Likelihood and probability sound like synonyms but are not, even though the distinction can seem subtle. Probability allows us to predict outcomes (data, statistics) based on a hypothesis, whereas likelihood measures the support our data offer a specific model. Likelihood will also allow us to estimate the parameters of models. In other words, we speak of the probability of data (given a model or hypothesis), or the likelihood of a model (given some data).

Likelihood is proportional to the probability of observing the data given the hypothesis; this is similar to a p-value but does not include the tail of the distribution. Because we are generally interested in relative likelihood, that is, the support for one hypothesis compared to another, we can ignore the proportionality constant linking likelihood to probability.

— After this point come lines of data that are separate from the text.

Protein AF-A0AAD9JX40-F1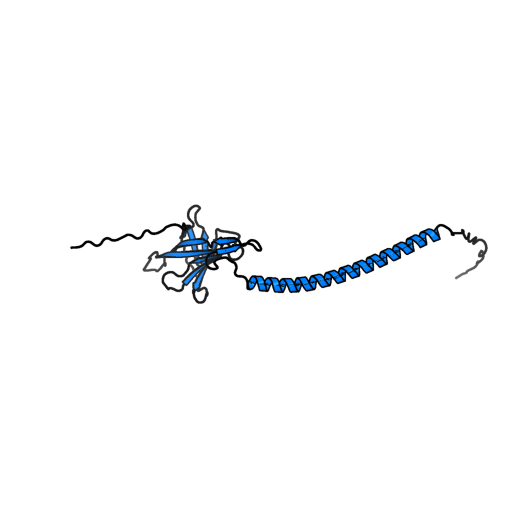 (afdb_monomer_lite)

Sequence (221 aa):
MRGALIFLCLTLWATAEARPQTADDAHFEGQKARLESLKQKLSDLKHELDERLKRVHMVDDEMDLMEQAIIQAESTGCKDNMEFQCGGHHPKCISRLLVTATIDFDPHAPNYDPATSLHVQGHMDLMVGDNRLYFSSHEKSGLAFECTFDGIDDHHCHGRVIHESSQLPCAYFTLHRVGKFGSTVLLHSAMGKTPMVRTMNTRRGSPYTRSLPTTTRPRHQ

pLDDT: mean 71.29, std 18.72, range [29.2, 96.06]

Radius of gyration: 42.26 Å; chains: 1; bounding box: 70×39×162 Å

Inte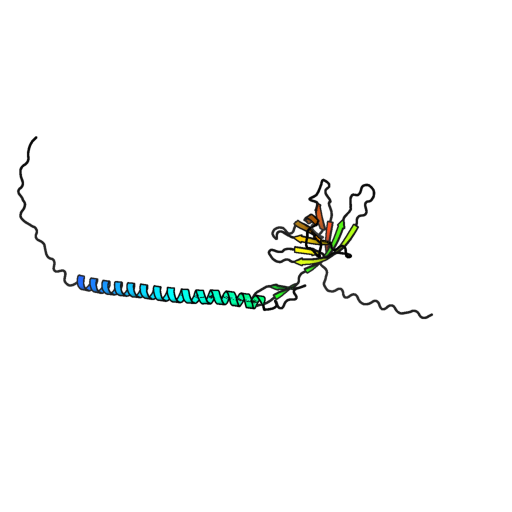rPro domains:
  IPR031639 Annelid erythrocruorin linker subunit, C-terminal [PF16915] (95-177)
  IPR036153 Erythrocruorin linker subunit, C-terminal superfamily [SSF141480] (95-177)

Secondary structure (DSSP, 8-state):
-----------S----------SHHHHHHHHHHHHHHHHHHHHHHHHHHHHHHHHHHHHHHHHHHHHHHHHHHS--SS-TTTEEEESSSS-EEEEPEEEEEEEEE---BTTB---EEEEEEEEEE--TTT-EEEEPPSTT--EEEEEE--SS-TTEEEEEEEETTT--EEEEEEEEEE-SSSEEEEEEESSSS-----EEEEEE--S---------PPPP-

Foldseek 3Di:
DDDDDDDDDPDDDPPPPPDPPDDPVVVVVVVVVVVVVVVVVVVVVVVVVVVVVVVVVVVVVVVVVVVVVVVVVDDLPEDPVFWDFDDDPDTDTDGFFKKKKKDWDWDPDVPDTDTDIDIWIWTADPDDPFRKTKTADDPPPQKIKMWHDPNPDPQKTKIFIARNVPRHTDFIWIWGADDDPWRWIFTAGPDDDDGRGGTMTMDRDDPDDDPDDDDDDDDDD

Organism: NCBI:txid53620

Structure (mmCIF, N/CA/C/O backbone):
data_AF-A0AAD9JX40-F1
#
_entry.id   AF-A0AAD9JX40-F1
#
loop_
_atom_site.group_PDB
_atom_site.id
_atom_site.type_symbol
_atom_site.label_atom_id
_atom_site.label_alt_id
_atom_site.label_comp_id
_atom_site.label_asym_id
_atom_site.label_entity_id
_atom_site.label_seq_id
_atom_site.pdbx_PDB_ins_code
_atom_site.Cartn_x
_atom_site.Cartn_y
_atom_site.Cartn_z
_atom_site.occupancy
_atom_site.B_iso_or_equiv
_atom_site.auth_seq_id
_atom_site.auth_comp_id
_atom_site.auth_asym_id
_atom_site.auth_atom_id
_atom_site.pdbx_PDB_model_num
ATOM 1 N N . MET A 1 1 ? -13.191 -1.087 -99.097 1.00 41.34 1 MET A N 1
ATOM 2 C CA . MET A 1 1 ? -12.921 -1.089 -100.556 1.00 41.34 1 MET A CA 1
ATOM 3 C C . MET A 1 1 ? -12.352 0.285 -100.890 1.00 41.34 1 MET A C 1
ATOM 5 O O . MET A 1 1 ? -13.075 1.234 -100.664 1.00 41.34 1 MET A O 1
ATOM 9 N N . ARG A 1 2 ? -11.111 0.533 -101.312 1.00 40.19 2 ARG A N 1
ATOM 10 C CA . ARG A 1 2 ? -10.010 -0.222 -101.946 1.00 40.19 2 ARG A CA 1
ATOM 11 C C . ARG A 1 2 ? -8.715 0.544 -101.584 1.00 40.19 2 ARG A C 1
ATOM 13 O O . ARG A 1 2 ? -8.773 1.761 -101.497 1.00 40.19 2 ARG A O 1
ATOM 20 N N . GLY A 1 3 ? -7.636 -0.120 -101.175 1.00 38.78 3 GLY A N 1
ATOM 21 C CA . GLY A 1 3 ? -6.532 -0.515 -102.072 1.00 38.78 3 GLY A CA 1
ATOM 22 C C . GLY A 1 3 ? -5.407 0.531 -101.964 1.00 38.78 3 GLY A C 1
ATOM 23 O O . GLY A 1 3 ? -5.608 1.654 -102.394 1.00 38.78 3 GLY A O 1
ATOM 24 N N . ALA A 1 4 ? -4.358 0.325 -101.161 1.00 50.62 4 ALA A N 1
ATOM 25 C CA . ALA A 1 4 ? -3.181 -0.527 -101.399 1.00 50.62 4 ALA A CA 1
ATOM 26 C C . ALA A 1 4 ? -2.306 -0.046 -102.575 1.00 50.62 4 ALA A C 1
ATOM 28 O O . ALA A 1 4 ? -2.845 0.209 -103.645 1.00 50.62 4 ALA A O 1
ATOM 29 N N . LEU A 1 5 ? -0.978 -0.061 -102.346 1.00 46.50 5 LEU A N 1
ATOM 30 C CA . LEU A 1 5 ? 0.167 0.355 -103.192 1.00 46.50 5 LEU A CA 1
ATOM 31 C C . LEU A 1 5 ? 0.623 1.797 -102.868 1.00 46.50 5 LEU A C 1
ATOM 33 O O . LEU A 1 5 ? -0.169 2.719 -102.956 1.00 46.50 5 LEU A O 1
ATOM 37 N N . ILE A 1 6 ? 1.866 2.085 -102.460 1.00 57.16 6 ILE A N 1
ATOM 38 C CA . ILE A 1 6 ? 3.143 1.562 -102.967 1.00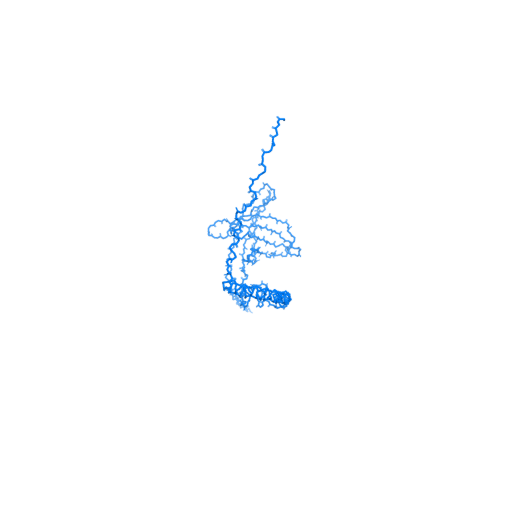 57.16 6 ILE A CA 1
ATOM 39 C C . ILE A 1 6 ? 4.206 1.516 -101.846 1.00 57.16 6 ILE A C 1
ATOM 41 O O . ILE A 1 6 ? 4.540 2.522 -101.228 1.00 57.16 6 ILE A O 1
ATOM 45 N N . PHE A 1 7 ? 4.754 0.317 -101.644 1.00 52.91 7 PHE A N 1
ATOM 46 C CA . PHE A 1 7 ? 6.079 0.030 -101.091 1.00 52.91 7 PHE A CA 1
ATOM 47 C C . PHE A 1 7 ? 7.141 0.523 -102.088 1.00 52.91 7 PHE A C 1
ATOM 49 O O . PHE A 1 7 ? 7.129 0.017 -103.204 1.00 52.91 7 PHE A O 1
ATOM 56 N N . LEU A 1 8 ? 8.038 1.446 -101.714 1.00 52.34 8 LEU A N 1
ATOM 57 C CA . LEU A 1 8 ? 9.408 1.582 -102.261 1.00 52.34 8 LEU A CA 1
ATOM 58 C C . LEU A 1 8 ? 10.095 2.843 -101.709 1.00 52.34 8 LEU A C 1
ATOM 60 O O . LEU A 1 8 ? 9.941 3.928 -102.253 1.00 52.34 8 LEU A O 1
ATOM 64 N N . CYS A 1 9 ? 10.841 2.683 -100.615 1.00 47.66 9 CYS A N 1
ATOM 65 C CA . CYS A 1 9 ? 12.130 3.354 -100.374 1.00 47.66 9 CYS A CA 1
ATOM 66 C C . CYS A 1 9 ? 12.806 2.738 -99.134 1.00 47.66 9 CYS A C 1
ATOM 68 O O . CYS A 1 9 ? 13.242 3.414 -98.208 1.00 47.66 9 CYS A O 1
ATOM 70 N N . LEU A 1 10 ? 12.865 1.402 -99.112 1.00 55.78 10 LEU A N 1
ATOM 71 C CA . LEU A 1 10 ? 13.925 0.688 -98.411 1.00 55.78 10 LEU A CA 1
ATOM 72 C C . LEU A 1 10 ? 15.129 0.730 -99.340 1.00 55.78 10 LEU A C 1
ATOM 74 O O . LEU A 1 10 ? 15.148 -0.028 -100.298 1.00 55.78 10 LEU A O 1
ATOM 78 N N . THR A 1 11 ? 16.060 1.642 -99.083 1.00 56.69 11 THR A N 1
ATOM 79 C CA . THR A 1 11 ? 17.514 1.459 -99.205 1.00 56.69 11 THR A CA 1
ATOM 80 C C . THR A 1 11 ? 18.190 2.818 -99.042 1.00 56.69 11 THR A C 1
ATOM 82 O O . THR A 1 11 ? 17.748 3.775 -99.668 1.00 56.69 11 THR A O 1
ATOM 85 N N . LEU A 1 12 ? 19.303 2.831 -98.295 1.00 51.97 12 LEU A N 1
ATOM 86 C CA . LEU A 1 12 ? 20.281 3.923 -98.143 1.00 51.97 12 LEU A CA 1
ATOM 87 C C . LEU A 1 12 ? 19.789 5.090 -97.250 1.00 51.97 12 LEU A C 1
ATOM 89 O O . LEU A 1 12 ? 18.909 5.833 -97.643 1.00 51.97 12 LEU A O 1
ATOM 93 N N . TRP A 1 13 ? 20.273 5.342 -96.028 1.00 49.56 13 TRP A N 1
ATOM 94 C CA . TRP A 1 13 ? 21.566 5.063 -95.402 1.00 49.56 13 TRP A CA 1
ATOM 95 C C . TRP A 1 13 ? 21.389 4.724 -93.916 1.00 49.56 13 TRP A C 1
ATOM 97 O O . TRP A 1 13 ? 21.011 5.570 -93.113 1.00 49.56 13 TRP A O 1
ATOM 107 N N . ALA A 1 14 ? 21.727 3.493 -93.536 1.00 51.28 14 ALA A N 1
ATOM 108 C CA . ALA A 1 14 ? 22.211 3.215 -92.193 1.00 51.28 14 ALA A CA 1
ATOM 109 C C . ALA A 1 14 ? 23.739 3.292 -92.259 1.00 51.28 14 ALA A C 1
ATOM 111 O O . ALA A 1 14 ? 24.414 2.279 -92.425 1.00 51.28 14 ALA A O 1
ATOM 112 N N . THR A 1 15 ? 24.300 4.498 -92.190 1.00 55.22 15 THR A N 1
ATOM 113 C CA . THR A 1 15 ? 25.694 4.638 -91.767 1.00 55.22 15 THR A CA 1
ATOM 114 C C . THR A 1 15 ? 25.695 4.419 -90.262 1.00 55.22 15 THR A C 1
ATOM 116 O O . THR A 1 15 ? 25.507 5.344 -89.475 1.00 55.22 15 THR A O 1
ATOM 119 N N . ALA A 1 16 ? 25.812 3.152 -89.862 1.00 48.94 16 ALA A N 1
ATOM 120 C CA . ALA A 1 16 ? 26.236 2.809 -88.519 1.00 48.94 16 ALA A CA 1
ATOM 121 C C . ALA A 1 16 ? 27.672 3.324 -88.375 1.00 48.94 16 ALA A C 1
ATOM 123 O O . ALA A 1 16 ? 28.633 2.657 -88.750 1.00 48.94 16 ALA A O 1
ATOM 124 N N . GLU A 1 17 ? 27.801 4.559 -87.902 1.00 48.88 17 GLU A N 1
ATOM 125 C CA . GLU A 1 17 ? 29.054 5.103 -87.405 1.00 48.88 17 GLU A CA 1
ATOM 126 C C . GLU A 1 17 ? 29.420 4.264 -86.173 1.00 48.88 17 GLU A C 1
ATOM 128 O O . GLU A 1 17 ? 28.978 4.531 -85.053 1.00 48.88 17 GLU A O 1
ATOM 133 N N . ALA A 1 18 ? 30.168 3.182 -86.378 1.00 51.53 18 ALA A N 1
ATOM 134 C CA . ALA A 1 18 ? 30.856 2.498 -85.299 1.00 51.53 18 ALA A CA 1
ATOM 135 C C . ALA A 1 18 ? 31.916 3.471 -84.767 1.00 51.53 18 ALA A C 1
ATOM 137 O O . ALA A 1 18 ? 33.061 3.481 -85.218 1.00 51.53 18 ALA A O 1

Probability and likelihood have another important distinction. In probability, the sum of the probabilities of all outcomes must equal 100% for any given hypothesis. This is because there are a finite number of possible outcomes for any hypothesis or model, and therefore, their probabilities must sum to 100%. For likelihood, there are potentially an infinite number of models that might explain the data. As a result, the sum of all likelihoods generally does not equal 100%, and it may not even be a finite number.

We can plot likelihood as a function of a parameter, every value of which represents a particular hypothesis. For example, every possible slope is a hypothesis for the relationship between two variables. The slope that has the highest likelihood is the best-fit parameter value, that is, it is the hypothesis most supported by the data. The parameter that makes the likelihood as large as possible is called the maximum likelihood estimate (MLE).

The shape of a likelihood curve is important. A more steeply dipping curve suggests that the parameter estimate is better constrained than a curve that is nearly flat. A relatively flat likelihood curve suggests that many hypotheses are almost equally likely.

An example helps to understand likelihood. Suppose we have measured the number of events in a given amount of time, k, a statistic based on our sample. We could fit likelihood curves for the average number of events per unit of time (r, short for rate), which is a parameter of the population. When four events are measured in an interval of time (k=4), the likelihood curve for the modeled rate of events unsurprisingly reaches a maximum at r=4, making that the best parameter estimate for the average number of events per time. Likewise, if we observed 6 events, the likelihood function for k=6 reaches a maximum at r=6.

maximum likelihood

Likelihood curves are often scaled by their maximum value, producing what is called the likelihood ratio. The maximum likelihood estimate on a likelihood-ratio curve therefore has a value of 1.0. Here are the previous two curves now plotted as likelihood ratios.

likelihood ratios

Because likelihoods may be very small numbers, the natural (base-e) logarithm of likelihood is usually plotted. When the log of likelihood is plotted as a function of the parameter, it is called the support function. On a support function curve (not shown), the highest log-likelihood value corresponds to the best parameter estimate.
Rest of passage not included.